Instructions to follow: Take the data below and extract the lines from the one with "ATOM 228 O O" to the one with "ATOM 241 C CA", inclusive, exactly as written.

--- Given data Enclosed Below ---

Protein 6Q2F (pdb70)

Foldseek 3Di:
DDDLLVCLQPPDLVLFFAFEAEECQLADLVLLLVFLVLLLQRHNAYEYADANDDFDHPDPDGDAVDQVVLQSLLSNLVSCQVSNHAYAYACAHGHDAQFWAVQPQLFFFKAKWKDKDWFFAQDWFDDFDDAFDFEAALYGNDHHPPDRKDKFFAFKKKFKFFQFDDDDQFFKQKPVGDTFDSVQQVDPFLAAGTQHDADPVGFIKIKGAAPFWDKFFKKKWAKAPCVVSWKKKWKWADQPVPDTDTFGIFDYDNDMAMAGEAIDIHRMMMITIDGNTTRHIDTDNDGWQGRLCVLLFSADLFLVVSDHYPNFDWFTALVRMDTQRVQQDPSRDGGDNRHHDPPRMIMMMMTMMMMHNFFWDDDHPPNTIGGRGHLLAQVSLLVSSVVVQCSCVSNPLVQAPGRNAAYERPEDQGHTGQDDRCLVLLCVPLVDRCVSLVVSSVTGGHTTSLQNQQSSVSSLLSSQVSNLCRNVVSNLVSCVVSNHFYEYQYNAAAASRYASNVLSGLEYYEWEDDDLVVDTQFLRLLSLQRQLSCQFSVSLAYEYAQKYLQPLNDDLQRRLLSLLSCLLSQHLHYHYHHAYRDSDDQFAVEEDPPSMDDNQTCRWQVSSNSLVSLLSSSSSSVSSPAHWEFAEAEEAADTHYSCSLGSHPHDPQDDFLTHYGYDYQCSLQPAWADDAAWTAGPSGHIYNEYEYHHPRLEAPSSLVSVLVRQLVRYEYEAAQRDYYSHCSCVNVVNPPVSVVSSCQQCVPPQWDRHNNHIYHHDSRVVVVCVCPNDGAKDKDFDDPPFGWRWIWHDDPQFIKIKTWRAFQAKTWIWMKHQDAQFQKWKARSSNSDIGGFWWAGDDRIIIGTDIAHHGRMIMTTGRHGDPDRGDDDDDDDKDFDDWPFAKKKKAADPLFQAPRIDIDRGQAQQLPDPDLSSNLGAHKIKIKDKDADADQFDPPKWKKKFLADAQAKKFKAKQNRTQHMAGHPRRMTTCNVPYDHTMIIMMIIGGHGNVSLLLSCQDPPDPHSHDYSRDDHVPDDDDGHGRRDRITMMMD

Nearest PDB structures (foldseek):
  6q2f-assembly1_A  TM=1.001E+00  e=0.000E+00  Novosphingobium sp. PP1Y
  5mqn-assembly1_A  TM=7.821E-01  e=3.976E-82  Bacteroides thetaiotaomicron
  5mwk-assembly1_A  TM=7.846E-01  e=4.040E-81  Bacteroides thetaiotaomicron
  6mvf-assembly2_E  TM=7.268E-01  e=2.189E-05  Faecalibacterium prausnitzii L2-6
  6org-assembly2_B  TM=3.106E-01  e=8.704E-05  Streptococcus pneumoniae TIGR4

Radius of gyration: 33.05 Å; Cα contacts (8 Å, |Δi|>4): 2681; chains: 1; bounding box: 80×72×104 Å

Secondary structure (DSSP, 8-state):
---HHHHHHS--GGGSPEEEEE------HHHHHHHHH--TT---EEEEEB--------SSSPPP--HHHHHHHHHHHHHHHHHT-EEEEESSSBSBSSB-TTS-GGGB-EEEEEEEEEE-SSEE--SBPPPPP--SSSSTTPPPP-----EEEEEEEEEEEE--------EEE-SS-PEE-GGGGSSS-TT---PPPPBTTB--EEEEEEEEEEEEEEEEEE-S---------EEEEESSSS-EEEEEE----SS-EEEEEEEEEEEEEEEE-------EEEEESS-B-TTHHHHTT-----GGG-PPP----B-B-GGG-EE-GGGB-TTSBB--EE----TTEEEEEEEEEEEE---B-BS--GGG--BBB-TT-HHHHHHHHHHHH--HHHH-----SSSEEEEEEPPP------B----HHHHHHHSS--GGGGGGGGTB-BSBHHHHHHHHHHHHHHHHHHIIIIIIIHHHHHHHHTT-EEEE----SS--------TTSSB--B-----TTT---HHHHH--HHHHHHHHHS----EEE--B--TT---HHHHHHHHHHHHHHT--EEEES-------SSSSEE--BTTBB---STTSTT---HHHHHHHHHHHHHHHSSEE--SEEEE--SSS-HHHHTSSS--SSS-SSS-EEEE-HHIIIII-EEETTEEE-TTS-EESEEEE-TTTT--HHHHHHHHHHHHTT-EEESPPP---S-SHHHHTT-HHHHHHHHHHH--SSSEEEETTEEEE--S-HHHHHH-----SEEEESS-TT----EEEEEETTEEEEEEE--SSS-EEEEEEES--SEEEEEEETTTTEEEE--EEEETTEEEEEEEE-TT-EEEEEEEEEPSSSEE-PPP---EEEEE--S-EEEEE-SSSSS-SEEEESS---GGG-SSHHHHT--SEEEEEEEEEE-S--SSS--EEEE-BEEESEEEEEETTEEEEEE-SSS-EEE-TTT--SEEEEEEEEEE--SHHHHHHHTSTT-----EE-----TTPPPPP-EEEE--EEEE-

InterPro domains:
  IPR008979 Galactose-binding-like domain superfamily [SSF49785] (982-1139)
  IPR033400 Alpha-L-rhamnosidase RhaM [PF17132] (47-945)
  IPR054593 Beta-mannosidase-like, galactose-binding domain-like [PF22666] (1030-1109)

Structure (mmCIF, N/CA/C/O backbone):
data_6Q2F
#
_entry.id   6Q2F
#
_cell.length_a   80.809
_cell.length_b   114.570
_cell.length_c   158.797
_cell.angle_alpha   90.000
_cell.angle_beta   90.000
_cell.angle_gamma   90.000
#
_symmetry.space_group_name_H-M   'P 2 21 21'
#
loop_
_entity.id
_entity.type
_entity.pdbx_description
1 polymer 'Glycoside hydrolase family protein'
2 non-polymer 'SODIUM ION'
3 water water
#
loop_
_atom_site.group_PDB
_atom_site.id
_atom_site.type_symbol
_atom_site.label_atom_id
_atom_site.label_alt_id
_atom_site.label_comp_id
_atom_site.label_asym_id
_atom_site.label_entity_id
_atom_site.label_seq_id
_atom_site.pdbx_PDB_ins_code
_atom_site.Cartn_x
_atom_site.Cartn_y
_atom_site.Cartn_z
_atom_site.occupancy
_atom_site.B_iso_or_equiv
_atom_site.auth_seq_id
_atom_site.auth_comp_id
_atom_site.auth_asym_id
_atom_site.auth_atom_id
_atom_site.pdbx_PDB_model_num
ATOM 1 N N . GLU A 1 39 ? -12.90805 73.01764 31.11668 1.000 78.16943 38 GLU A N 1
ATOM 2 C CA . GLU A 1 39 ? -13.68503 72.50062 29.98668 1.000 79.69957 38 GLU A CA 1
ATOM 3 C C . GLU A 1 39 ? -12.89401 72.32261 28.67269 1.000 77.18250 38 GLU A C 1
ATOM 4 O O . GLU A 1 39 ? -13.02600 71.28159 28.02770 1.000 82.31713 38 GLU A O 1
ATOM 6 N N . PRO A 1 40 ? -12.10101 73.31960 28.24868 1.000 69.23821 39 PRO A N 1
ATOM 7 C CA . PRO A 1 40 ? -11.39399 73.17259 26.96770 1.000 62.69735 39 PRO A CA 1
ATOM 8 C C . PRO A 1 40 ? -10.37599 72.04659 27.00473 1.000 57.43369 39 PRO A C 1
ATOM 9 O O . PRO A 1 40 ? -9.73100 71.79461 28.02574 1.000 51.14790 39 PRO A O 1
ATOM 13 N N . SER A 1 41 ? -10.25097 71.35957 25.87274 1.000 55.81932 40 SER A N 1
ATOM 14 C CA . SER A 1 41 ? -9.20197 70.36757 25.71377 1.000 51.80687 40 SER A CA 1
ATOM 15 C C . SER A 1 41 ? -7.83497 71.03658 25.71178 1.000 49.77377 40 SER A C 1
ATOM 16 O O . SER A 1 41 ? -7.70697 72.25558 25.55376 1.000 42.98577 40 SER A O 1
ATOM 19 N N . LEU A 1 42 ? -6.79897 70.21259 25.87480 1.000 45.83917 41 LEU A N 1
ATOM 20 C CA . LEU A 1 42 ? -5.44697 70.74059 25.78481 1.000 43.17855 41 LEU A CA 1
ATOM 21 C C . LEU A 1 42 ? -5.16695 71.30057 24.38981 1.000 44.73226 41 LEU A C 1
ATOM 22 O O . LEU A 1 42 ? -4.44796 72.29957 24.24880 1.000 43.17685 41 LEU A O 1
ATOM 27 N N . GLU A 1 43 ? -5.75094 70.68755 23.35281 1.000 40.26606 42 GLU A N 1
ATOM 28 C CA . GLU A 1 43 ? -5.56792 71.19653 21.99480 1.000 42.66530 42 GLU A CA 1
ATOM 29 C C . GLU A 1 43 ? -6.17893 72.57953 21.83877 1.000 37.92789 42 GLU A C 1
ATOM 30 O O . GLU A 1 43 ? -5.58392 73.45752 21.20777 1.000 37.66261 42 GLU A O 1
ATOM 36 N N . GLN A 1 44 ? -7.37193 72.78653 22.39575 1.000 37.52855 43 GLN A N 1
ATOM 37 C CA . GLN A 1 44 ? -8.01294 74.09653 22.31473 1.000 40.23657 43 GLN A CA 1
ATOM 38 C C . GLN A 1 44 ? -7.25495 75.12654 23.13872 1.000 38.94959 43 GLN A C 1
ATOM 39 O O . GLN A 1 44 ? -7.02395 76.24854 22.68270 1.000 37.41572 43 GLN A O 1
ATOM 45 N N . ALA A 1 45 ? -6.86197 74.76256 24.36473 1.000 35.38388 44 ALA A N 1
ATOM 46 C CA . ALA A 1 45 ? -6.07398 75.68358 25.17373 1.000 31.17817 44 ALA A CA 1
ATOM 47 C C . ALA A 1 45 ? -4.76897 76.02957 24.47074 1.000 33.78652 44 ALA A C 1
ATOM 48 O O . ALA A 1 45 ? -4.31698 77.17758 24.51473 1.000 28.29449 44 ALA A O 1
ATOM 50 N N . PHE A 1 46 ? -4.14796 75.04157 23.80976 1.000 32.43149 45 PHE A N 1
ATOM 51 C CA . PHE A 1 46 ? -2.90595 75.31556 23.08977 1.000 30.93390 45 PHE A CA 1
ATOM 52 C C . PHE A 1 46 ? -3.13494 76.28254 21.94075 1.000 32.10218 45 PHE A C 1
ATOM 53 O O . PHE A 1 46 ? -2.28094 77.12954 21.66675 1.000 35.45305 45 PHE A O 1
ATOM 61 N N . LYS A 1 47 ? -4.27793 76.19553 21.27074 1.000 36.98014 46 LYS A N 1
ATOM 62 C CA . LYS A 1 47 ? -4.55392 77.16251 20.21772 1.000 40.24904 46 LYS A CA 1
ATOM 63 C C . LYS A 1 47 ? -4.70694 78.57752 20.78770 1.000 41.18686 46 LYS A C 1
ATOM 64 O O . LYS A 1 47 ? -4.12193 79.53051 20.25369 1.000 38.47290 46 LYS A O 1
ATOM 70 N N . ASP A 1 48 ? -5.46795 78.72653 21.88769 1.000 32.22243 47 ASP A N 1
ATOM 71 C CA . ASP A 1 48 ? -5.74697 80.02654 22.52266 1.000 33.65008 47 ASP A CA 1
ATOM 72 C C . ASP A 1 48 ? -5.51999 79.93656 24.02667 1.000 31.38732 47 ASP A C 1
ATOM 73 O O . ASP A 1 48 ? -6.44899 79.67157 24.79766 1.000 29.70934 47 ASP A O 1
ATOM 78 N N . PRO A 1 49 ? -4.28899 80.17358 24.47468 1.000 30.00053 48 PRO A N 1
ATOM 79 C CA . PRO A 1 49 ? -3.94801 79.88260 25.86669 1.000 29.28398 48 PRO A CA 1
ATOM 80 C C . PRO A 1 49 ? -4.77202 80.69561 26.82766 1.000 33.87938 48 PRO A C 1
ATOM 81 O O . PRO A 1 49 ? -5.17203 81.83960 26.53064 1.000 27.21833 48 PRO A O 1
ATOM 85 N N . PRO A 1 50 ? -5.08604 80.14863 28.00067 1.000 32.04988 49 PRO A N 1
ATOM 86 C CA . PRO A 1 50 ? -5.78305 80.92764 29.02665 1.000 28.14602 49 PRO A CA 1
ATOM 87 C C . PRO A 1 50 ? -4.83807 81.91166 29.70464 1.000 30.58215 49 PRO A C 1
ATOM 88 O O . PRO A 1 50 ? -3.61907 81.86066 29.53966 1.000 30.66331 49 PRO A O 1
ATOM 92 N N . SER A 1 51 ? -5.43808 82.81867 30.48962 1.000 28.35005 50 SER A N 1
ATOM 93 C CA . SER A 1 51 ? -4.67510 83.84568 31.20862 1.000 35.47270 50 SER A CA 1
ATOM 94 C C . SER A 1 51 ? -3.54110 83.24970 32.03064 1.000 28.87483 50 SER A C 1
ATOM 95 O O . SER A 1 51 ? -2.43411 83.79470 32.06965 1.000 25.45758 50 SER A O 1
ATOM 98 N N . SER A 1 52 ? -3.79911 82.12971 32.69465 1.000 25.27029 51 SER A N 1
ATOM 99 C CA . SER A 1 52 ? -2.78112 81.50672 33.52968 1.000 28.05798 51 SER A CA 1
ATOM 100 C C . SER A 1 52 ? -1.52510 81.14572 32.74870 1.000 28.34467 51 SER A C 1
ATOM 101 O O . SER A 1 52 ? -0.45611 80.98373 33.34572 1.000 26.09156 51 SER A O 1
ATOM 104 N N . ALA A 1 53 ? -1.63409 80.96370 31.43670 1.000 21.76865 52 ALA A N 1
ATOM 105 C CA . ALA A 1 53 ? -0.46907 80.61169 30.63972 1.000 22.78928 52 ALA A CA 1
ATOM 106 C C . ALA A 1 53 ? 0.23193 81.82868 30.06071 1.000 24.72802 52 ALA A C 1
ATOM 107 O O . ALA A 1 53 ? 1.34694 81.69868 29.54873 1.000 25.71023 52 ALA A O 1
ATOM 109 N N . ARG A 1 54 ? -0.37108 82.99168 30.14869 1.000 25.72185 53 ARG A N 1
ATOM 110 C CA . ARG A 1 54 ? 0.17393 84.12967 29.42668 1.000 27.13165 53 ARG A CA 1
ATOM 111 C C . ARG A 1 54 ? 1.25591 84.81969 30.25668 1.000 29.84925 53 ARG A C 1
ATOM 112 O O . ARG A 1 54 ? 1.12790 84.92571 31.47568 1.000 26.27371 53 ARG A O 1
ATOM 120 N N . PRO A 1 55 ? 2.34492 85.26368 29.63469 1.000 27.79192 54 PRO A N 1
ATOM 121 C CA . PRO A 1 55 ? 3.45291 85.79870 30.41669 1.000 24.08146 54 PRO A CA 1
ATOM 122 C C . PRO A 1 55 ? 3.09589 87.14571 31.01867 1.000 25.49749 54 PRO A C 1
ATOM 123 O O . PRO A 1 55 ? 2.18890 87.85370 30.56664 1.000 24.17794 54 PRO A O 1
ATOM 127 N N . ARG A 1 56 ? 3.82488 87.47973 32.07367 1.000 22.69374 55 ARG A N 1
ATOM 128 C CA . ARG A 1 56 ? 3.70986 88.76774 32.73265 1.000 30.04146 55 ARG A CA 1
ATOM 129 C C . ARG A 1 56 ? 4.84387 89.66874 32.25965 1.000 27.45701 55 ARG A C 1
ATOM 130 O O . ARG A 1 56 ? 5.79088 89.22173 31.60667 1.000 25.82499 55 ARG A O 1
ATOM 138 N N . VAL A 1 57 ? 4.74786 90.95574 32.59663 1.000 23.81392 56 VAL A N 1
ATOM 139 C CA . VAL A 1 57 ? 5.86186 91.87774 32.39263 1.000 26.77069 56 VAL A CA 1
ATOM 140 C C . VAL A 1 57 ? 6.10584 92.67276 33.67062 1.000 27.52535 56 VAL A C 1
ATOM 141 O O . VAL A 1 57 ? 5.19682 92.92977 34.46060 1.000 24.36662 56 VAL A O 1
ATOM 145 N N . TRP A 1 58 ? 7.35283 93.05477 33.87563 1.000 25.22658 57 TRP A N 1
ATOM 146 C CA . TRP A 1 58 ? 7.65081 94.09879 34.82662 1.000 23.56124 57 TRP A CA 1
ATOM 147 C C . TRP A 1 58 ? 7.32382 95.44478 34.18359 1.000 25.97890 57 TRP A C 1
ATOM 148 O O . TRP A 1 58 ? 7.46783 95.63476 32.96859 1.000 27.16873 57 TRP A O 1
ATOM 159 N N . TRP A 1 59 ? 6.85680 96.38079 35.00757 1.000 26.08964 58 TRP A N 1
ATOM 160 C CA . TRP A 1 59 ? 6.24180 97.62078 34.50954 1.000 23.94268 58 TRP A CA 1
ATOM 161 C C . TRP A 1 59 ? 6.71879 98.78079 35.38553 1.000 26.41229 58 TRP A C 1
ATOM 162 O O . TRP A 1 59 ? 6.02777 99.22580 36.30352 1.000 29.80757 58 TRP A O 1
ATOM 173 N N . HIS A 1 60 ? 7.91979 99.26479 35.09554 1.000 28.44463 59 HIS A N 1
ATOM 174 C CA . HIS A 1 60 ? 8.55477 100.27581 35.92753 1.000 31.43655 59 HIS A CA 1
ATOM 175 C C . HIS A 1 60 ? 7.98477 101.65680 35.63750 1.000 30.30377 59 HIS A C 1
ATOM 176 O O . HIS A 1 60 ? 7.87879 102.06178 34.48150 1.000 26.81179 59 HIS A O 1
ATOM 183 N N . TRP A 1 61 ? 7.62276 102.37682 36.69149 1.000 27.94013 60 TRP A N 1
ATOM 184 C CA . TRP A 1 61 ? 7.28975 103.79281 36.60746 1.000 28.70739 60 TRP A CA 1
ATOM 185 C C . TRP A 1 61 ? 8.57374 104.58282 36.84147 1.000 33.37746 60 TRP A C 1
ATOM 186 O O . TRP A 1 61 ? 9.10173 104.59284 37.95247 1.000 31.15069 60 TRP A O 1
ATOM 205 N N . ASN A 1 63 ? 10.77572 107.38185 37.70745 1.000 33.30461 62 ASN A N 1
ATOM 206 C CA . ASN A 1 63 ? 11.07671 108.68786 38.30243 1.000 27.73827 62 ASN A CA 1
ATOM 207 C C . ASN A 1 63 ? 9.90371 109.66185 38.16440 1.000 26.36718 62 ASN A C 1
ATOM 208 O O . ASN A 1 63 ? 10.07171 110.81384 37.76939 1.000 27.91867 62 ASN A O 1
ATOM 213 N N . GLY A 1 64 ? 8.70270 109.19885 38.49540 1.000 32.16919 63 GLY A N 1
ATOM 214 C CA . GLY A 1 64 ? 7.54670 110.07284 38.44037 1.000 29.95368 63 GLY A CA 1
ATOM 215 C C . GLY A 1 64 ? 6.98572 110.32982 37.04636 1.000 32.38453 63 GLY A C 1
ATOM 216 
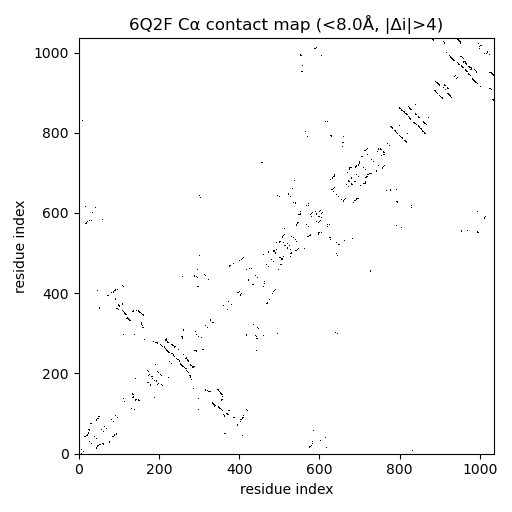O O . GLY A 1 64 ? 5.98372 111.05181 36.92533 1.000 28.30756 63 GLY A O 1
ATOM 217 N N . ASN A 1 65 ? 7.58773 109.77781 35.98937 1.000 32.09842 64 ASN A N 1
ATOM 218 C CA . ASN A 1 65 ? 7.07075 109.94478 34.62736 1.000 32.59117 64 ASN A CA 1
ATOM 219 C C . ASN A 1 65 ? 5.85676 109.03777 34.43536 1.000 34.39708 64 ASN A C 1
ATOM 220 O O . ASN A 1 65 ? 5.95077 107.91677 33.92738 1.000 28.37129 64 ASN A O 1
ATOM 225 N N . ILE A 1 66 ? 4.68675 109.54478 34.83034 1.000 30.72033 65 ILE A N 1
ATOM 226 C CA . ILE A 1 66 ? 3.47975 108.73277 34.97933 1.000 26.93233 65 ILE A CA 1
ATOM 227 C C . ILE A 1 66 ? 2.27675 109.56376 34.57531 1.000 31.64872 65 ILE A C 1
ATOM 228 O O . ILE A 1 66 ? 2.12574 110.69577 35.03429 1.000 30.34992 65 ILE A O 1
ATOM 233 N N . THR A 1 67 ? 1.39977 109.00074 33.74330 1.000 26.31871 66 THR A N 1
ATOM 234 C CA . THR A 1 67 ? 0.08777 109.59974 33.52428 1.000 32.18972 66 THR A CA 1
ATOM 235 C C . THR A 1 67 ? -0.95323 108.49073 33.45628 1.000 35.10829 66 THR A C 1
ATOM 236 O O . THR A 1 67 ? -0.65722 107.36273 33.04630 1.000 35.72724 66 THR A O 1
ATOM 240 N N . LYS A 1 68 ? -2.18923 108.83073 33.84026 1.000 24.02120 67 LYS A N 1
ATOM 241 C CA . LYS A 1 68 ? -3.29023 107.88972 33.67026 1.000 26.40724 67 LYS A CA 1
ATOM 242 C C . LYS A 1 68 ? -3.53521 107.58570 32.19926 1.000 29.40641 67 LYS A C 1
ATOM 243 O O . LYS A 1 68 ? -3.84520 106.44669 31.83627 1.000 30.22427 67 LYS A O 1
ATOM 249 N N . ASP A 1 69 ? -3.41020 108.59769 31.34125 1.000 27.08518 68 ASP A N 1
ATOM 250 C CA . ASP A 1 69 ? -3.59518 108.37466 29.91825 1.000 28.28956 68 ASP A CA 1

--- End of Enclosed Given data ---

Task output:
ATOM 228 O O . ILE A 1 66 ? 2.12574 110.69577 35.03429 1.000 30.34992 65 ILE A O 1
ATOM 233 N N . THR A 1 67 ? 1.39977 109.00074 33.74330 1.000 26.31871 66 THR A N 1
ATOM 234 C CA . THR A 1 67 ? 0.08777 109.59974 33.52428 1.000 32.18972 66 THR A CA 1
ATOM 235 C C . THR A 1 67 ? -0.95323 108.49073 33.45628 1.000 35.10829 66 THR A C 1
ATOM 236 O O . THR A 1 67 ? -0.65722 107.36273 33.04630 1.000 35.72724 66 THR A O 1
ATOM 240 N N . LYS A 1 68 ? -2.18923 108.83073 33.84026 1.000 24.02120 67 LYS A N 1
ATOM 241 C CA . LYS A 1 68 ? -3.29023 107.88972 33.67026 1.000 26.40724 67 LYS A CA 1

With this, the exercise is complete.